Wednesday, June 26, 2013

Ditzy the Clown

I think I'm getting dumber. And this blog is just becoming a list of reasons I shouldn't be allowed to... well... do much of anything.

To recap:

1. I like popsicles.
2. I do not know how to manage my under-garments.  Example 1. Example 2.

And then yesterday happened... elevating the dumberness to a whole new level.


My favorite coworker in the universe (I think you know him) is on a trip that I kind of jinxed the universe into believing he should be on and I shouldn't. Works out well for me and terrible for him. So he calls me from his torture chamber (all-day conference room sessions) for some assistance.
This is not me. I am not this happy. But I do wear
a headset when I talk on the phone. 

I answer the questions asked of me to an audience I can only imagine is staring at the conference room speakerphone like it's actually going to DO something other than project my voice.  WC says, "Well, I think that's all we need now. We'll give you a call if we need anything else." I take off my Time/Life operator headset and go about the rest of my work.

About an hour later I get an email from WC: Can we give you a call again? 

I pick up my headset to get prepared for the phone to ring and realize I never hung up the phone. And, well, neither did they... but I think conference etiquette is that the person NOT trapped in a room of torture should hang up the call, right?

I email him back. Um. So I guess I never hung up the call. Should I just start talking or is that too weird? 

And I listen and wait for the email to get picked up by the email fairies and teleported across the country. And I hear him go: Heh.... Ummm... Melissa? 

Me: "Yeah?... I haven't been listening, I swear. I took my headset off and wandered away..."

And everyone in the room roars with laughter. And I answer the questions, but I feel ridiculous. And I try to sound like I know what is going on, but I don't.

And I think about just wearing a red nose and giant shoes to the office the next day and realize that I might as well have stepped out of a clown car already. I refuse to wear long pants and socks to the office in the summer because it's 90 degrees outside. But it's 50 degrees inside. At some point during my shivering I devised a perfect plan! I shoved my feet and legs up to my knees into the arms of a sweatshirt I leave at the office and sat comfortably with shirt-pants on my legs the rest of the afternoon. It really felt genius.

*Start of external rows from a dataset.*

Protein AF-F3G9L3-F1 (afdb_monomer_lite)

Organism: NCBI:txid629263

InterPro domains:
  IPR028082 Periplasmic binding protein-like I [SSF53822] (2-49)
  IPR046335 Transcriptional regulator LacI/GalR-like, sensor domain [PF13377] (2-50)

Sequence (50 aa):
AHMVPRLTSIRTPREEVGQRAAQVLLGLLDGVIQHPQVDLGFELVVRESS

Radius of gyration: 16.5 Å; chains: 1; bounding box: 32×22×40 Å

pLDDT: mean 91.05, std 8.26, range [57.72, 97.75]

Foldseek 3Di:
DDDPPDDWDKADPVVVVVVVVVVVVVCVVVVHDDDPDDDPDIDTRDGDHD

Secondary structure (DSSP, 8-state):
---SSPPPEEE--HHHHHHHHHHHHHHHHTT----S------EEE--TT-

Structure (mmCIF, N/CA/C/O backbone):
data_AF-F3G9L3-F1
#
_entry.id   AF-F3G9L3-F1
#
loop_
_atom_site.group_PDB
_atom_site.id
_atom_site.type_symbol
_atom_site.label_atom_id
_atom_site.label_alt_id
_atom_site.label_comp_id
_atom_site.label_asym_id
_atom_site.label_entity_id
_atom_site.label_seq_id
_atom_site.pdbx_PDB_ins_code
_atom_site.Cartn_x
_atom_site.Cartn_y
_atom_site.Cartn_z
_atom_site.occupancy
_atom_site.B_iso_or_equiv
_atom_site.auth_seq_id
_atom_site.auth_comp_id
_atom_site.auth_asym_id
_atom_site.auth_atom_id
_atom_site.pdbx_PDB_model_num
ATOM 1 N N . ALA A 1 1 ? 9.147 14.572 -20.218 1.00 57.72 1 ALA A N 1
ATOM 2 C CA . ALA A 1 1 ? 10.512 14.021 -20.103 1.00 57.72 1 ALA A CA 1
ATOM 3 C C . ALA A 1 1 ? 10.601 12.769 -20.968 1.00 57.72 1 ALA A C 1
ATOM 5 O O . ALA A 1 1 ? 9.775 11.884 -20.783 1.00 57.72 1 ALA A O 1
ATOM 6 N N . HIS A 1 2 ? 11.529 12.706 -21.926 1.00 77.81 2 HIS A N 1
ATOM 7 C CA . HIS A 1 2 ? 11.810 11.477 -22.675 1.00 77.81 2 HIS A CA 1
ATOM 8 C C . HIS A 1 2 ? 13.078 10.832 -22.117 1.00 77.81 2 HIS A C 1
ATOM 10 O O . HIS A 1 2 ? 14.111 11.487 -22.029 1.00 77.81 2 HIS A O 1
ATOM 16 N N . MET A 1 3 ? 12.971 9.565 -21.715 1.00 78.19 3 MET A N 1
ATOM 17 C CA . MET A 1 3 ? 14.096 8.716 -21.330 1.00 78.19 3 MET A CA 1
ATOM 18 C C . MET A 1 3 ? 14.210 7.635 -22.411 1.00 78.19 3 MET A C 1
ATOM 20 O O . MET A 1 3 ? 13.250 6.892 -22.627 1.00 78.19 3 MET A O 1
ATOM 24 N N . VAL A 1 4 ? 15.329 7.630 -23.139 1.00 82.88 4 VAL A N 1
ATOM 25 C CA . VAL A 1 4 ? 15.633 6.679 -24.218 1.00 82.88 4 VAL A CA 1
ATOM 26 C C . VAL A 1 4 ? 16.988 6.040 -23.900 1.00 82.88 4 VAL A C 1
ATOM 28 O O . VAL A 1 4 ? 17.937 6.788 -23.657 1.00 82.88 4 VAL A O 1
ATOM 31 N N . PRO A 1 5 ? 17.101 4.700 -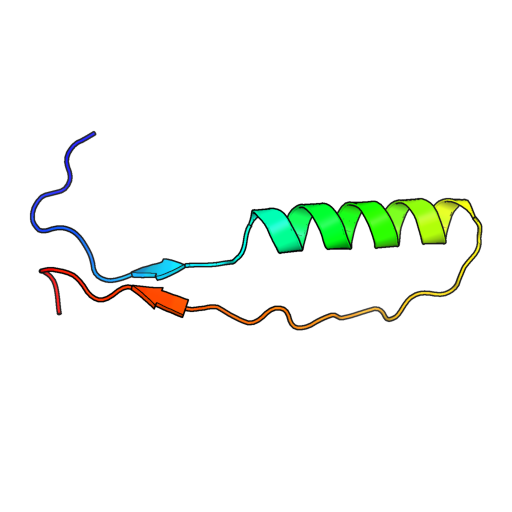23.893 1.00 86.31 5 PRO A N 1
ATOM 32 C CA . PRO A 1 5 ? 16.032 3.717 -24.108 1.00 86.31 5 PRO A CA 1
ATOM 33 C C . PRO A 1 5 ? 15.012 3.689 -22.958 1.00 86.31 5 PRO A C 1
AT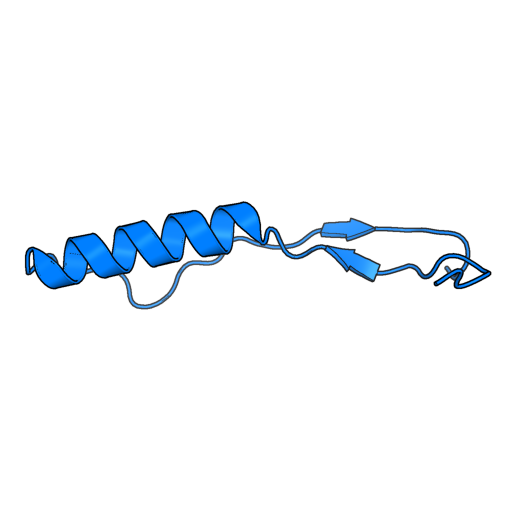OM 35 O O . PRO A 1 5 ? 15.291 4.130 -21.840 1.00 86.31 5 PRO A O 1
ATOM 38 N N . ARG A 1 6 ? 13.804 3.180 -23.219 1.00 88.06 6 ARG A N 1
ATOM 39 C CA . ARG A 1 6 ? 12.784 3.012 -22.180 1.00 88.06 6 ARG A CA 1
ATOM 40 C C . ARG A 1 6 ? 13.247 1.948 -21.187 1.00 88.06 6 ARG A C 1
ATOM 42 O O . ARG A 1 6 ? 13.490 0.804 -21.560 1.00 88.06 6 ARG A O 1
ATOM 49 N N . LEU A 1 7 ? 13.292 2.324 -19.914 1.00 92.06 7 LEU A N 1
ATOM 50 C CA . LEU A 1 7 ? 13.818 1.481 -18.846 1.00 92.06 7 LEU A CA 1
ATOM 51 C C . LEU A 1 7 ? 12.865 0.331 -18.476 1.00 92.06 7 LEU A C 1
ATOM 53 O O . LEU A 1 7 ? 11.664 0.551 -18.296 1.00 92.06 7 LEU A O 1
ATOM 57 N N . THR A 1 8 ? 13.395 -0.875 -18.302 1.00 93.50 8 THR A N 1
ATOM 58 C CA . THR A 1 8 ? 12.726 -1.992 -17.623 1.00 93.50 8 THR A CA 1
ATOM 59 C C . THR A 1 8 ? 12.530 -1.642 -16.148 1.00 93.50 8 THR A C 1
ATOM 61 O O . THR A 1 8 ? 13.465 -1.230 -15.470 1.00 93.50 8 THR A O 1
ATOM 64 N N . SER A 1 9 ? 11.307 -1.756 -15.632 1.00 95.38 9 SER A N 1
ATOM 65 C CA . SER A 1 9 ? 10.961 -1.228 -14.303 1.00 95.38 9 SER A CA 1
ATOM 66 C C . SER A 1 9 ? 9.969 -2.108 -13.563 1.00 95.38 9 SER A C 1
ATOM 68 O O . SER A 1 9 ? 9.124 -2.735 -14.192 1.00 95.38 9 SER A O 1
ATOM 70 N N . ILE A 1 10 ? 9.952 -2.024 -12.237 1.00 96.44 10 ILE A N 1
ATOM 71 C CA . ILE A 1 10 ? 8.855 -2.566 -11.433 1.00 96.44 10 ILE A CA 1
ATOM 72 C C . ILE A 1 10 ? 7.667 -1.596 -11.431 1.00 96.44 10 ILE A C 1
ATOM 74 O O . ILE A 1 10 ? 7.818 -0.406 -11.145 1.00 96.44 10 ILE A O 1
ATOM 78 N N . ARG A 1 11 ? 6.476 -2.106 -11.750 1.00 95.38 11 ARG A N 1
ATOM 79 C CA . ARG A 1 11 ? 5.199 -1.415 -11.587 1.00 95.38 11 ARG A CA 1
ATOM 80 C C . ARG A 1 11 ? 4.567 -1.842 -10.270 1.00 95.38 11 ARG A C 1
ATOM 82 O O . ARG A 1 11 ? 4.127 -2.975 -10.119 1.00 95.38 11 ARG A O 1
ATOM 89 N N . THR A 1 12 ? 4.483 -0.899 -9.346 1.00 97.25 12 THR A N 1
ATOM 90 C CA . THR A 1 12 ? 3.671 -1.026 -8.132 1.00 97.25 12 THR A CA 1
ATOM 91 C C . THR A 1 12 ? 2.210 -0.674 -8.457 1.00 97.25 12 THR A C 1
ATOM 93 O O . THR A 1 12 ? 1.995 0.332 -9.148 1.00 97.25 12 THR A O 1
ATOM 96 N N . PRO A 1 13 ? 1.206 -1.427 -7.969 1.00 96.75 13 PRO A N 1
ATOM 97 C CA . PRO A 1 13 ? -0.215 -1.156 -8.218 1.00 96.75 13 PRO A CA 1
ATOM 98 C C . PRO A 1 13 ? -0.711 0.043 -7.387 1.00 96.75 13 PRO A C 1
ATOM 100 O O . PRO A 1 13 ? -1.402 -0.095 -6.384 1.00 96.75 13 PRO A O 1
ATOM 103 N N . ARG A 1 14 ? -0.319 1.262 -7.780 1.00 96.56 14 ARG A N 1
ATOM 104 C CA . ARG A 1 14 ? -0.535 2.489 -6.981 1.00 96.56 14 ARG A CA 1
ATOM 105 C C . ARG A 1 14 ? -2.002 2.802 -6.689 1.00 96.56 14 ARG A C 1
ATOM 107 O O . ARG A 1 14 ? -2.297 3.345 -5.630 1.00 96.56 14 ARG A O 1
ATOM 114 N N . GLU A 1 15 ? -2.894 2.484 -7.619 1.00 97.75 15 GLU A N 1
ATOM 115 C CA . GLU A 1 15 ? -4.336 2.667 -7.436 1.00 97.75 15 GLU A CA 1
ATOM 116 C C . GLU A 1 15 ? -4.868 1.767 -6.317 1.00 97.75 15 GLU A C 1
ATOM 118 O O . GLU A 1 15 ? -5.478 2.257 -5.369 1.00 97.75 15 GLU A O 1
ATOM 123 N N . GLU A 1 16 ? -4.547 0.474 -6.375 1.00 97.00 16 GLU A N 1
ATOM 124 C CA . GLU A 1 16 ? -4.964 -0.510 -5.376 1.00 97.00 16 GLU A CA 1
ATOM 125 C C . GLU A 1 16 ? -4.364 -0.212 -3.998 1.00 97.00 16 GLU A C 1
ATOM 127 O O . GLU A 1 16 ? -5.063 -0.288 -2.989 1.00 97.00 16 GLU A O 1
ATOM 132 N N . VAL A 1 17 ? -3.101 0.233 -3.952 1.00 96.62 17 VAL A N 1
ATOM 133 C CA . VAL A 1 17 ? -2.471 0.734 -2.719 1.00 96.62 17 VAL A CA 1
ATOM 134 C C . VAL A 1 17 ? -3.300 1.867 -2.111 1.00 96.62 17 VAL A C 1
ATOM 136 O O . VAL A 1 17 ? -3.600 1.835 -0.918 1.00 96.62 17 VAL A O 1
ATOM 139 N N . GLY A 1 18 ? -3.696 2.859 -2.913 1.00 96.69 18 GLY A N 1
ATOM 140 C CA . GLY A 1 18 ? -4.497 3.990 -2.443 1.00 96.69 18 GLY A CA 1
ATOM 141 C C . GLY A 1 18 ? -5.882 3.566 -1.959 1.00 96.69 18 GLY A C 1
ATOM 142 O O . GLY A 1 18 ? -6.306 3.954 -0.869 1.00 96.69 18 GLY A O 1
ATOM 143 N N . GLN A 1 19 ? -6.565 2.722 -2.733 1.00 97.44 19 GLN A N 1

Now, if there'd been a sudden need to urgently leave my cubicle and run away, that would have led to tragedy.

And if I'd really thought about how ridiculous it would look should anyone actually have come over to my desk I might have thought twice. But it's possible I've completely given up on all appearances of professionalism. It's possible I have simply lost it.

It's possible I just invented shirt-pants. They're horribly impractical unless you're a desk jockey who never gets up to do anything. They will retail for $29.95 and are sold exclusively at Wal-Mart in the "office supplies" section. (I started at 49.95, but Wal-Mart talked me down.)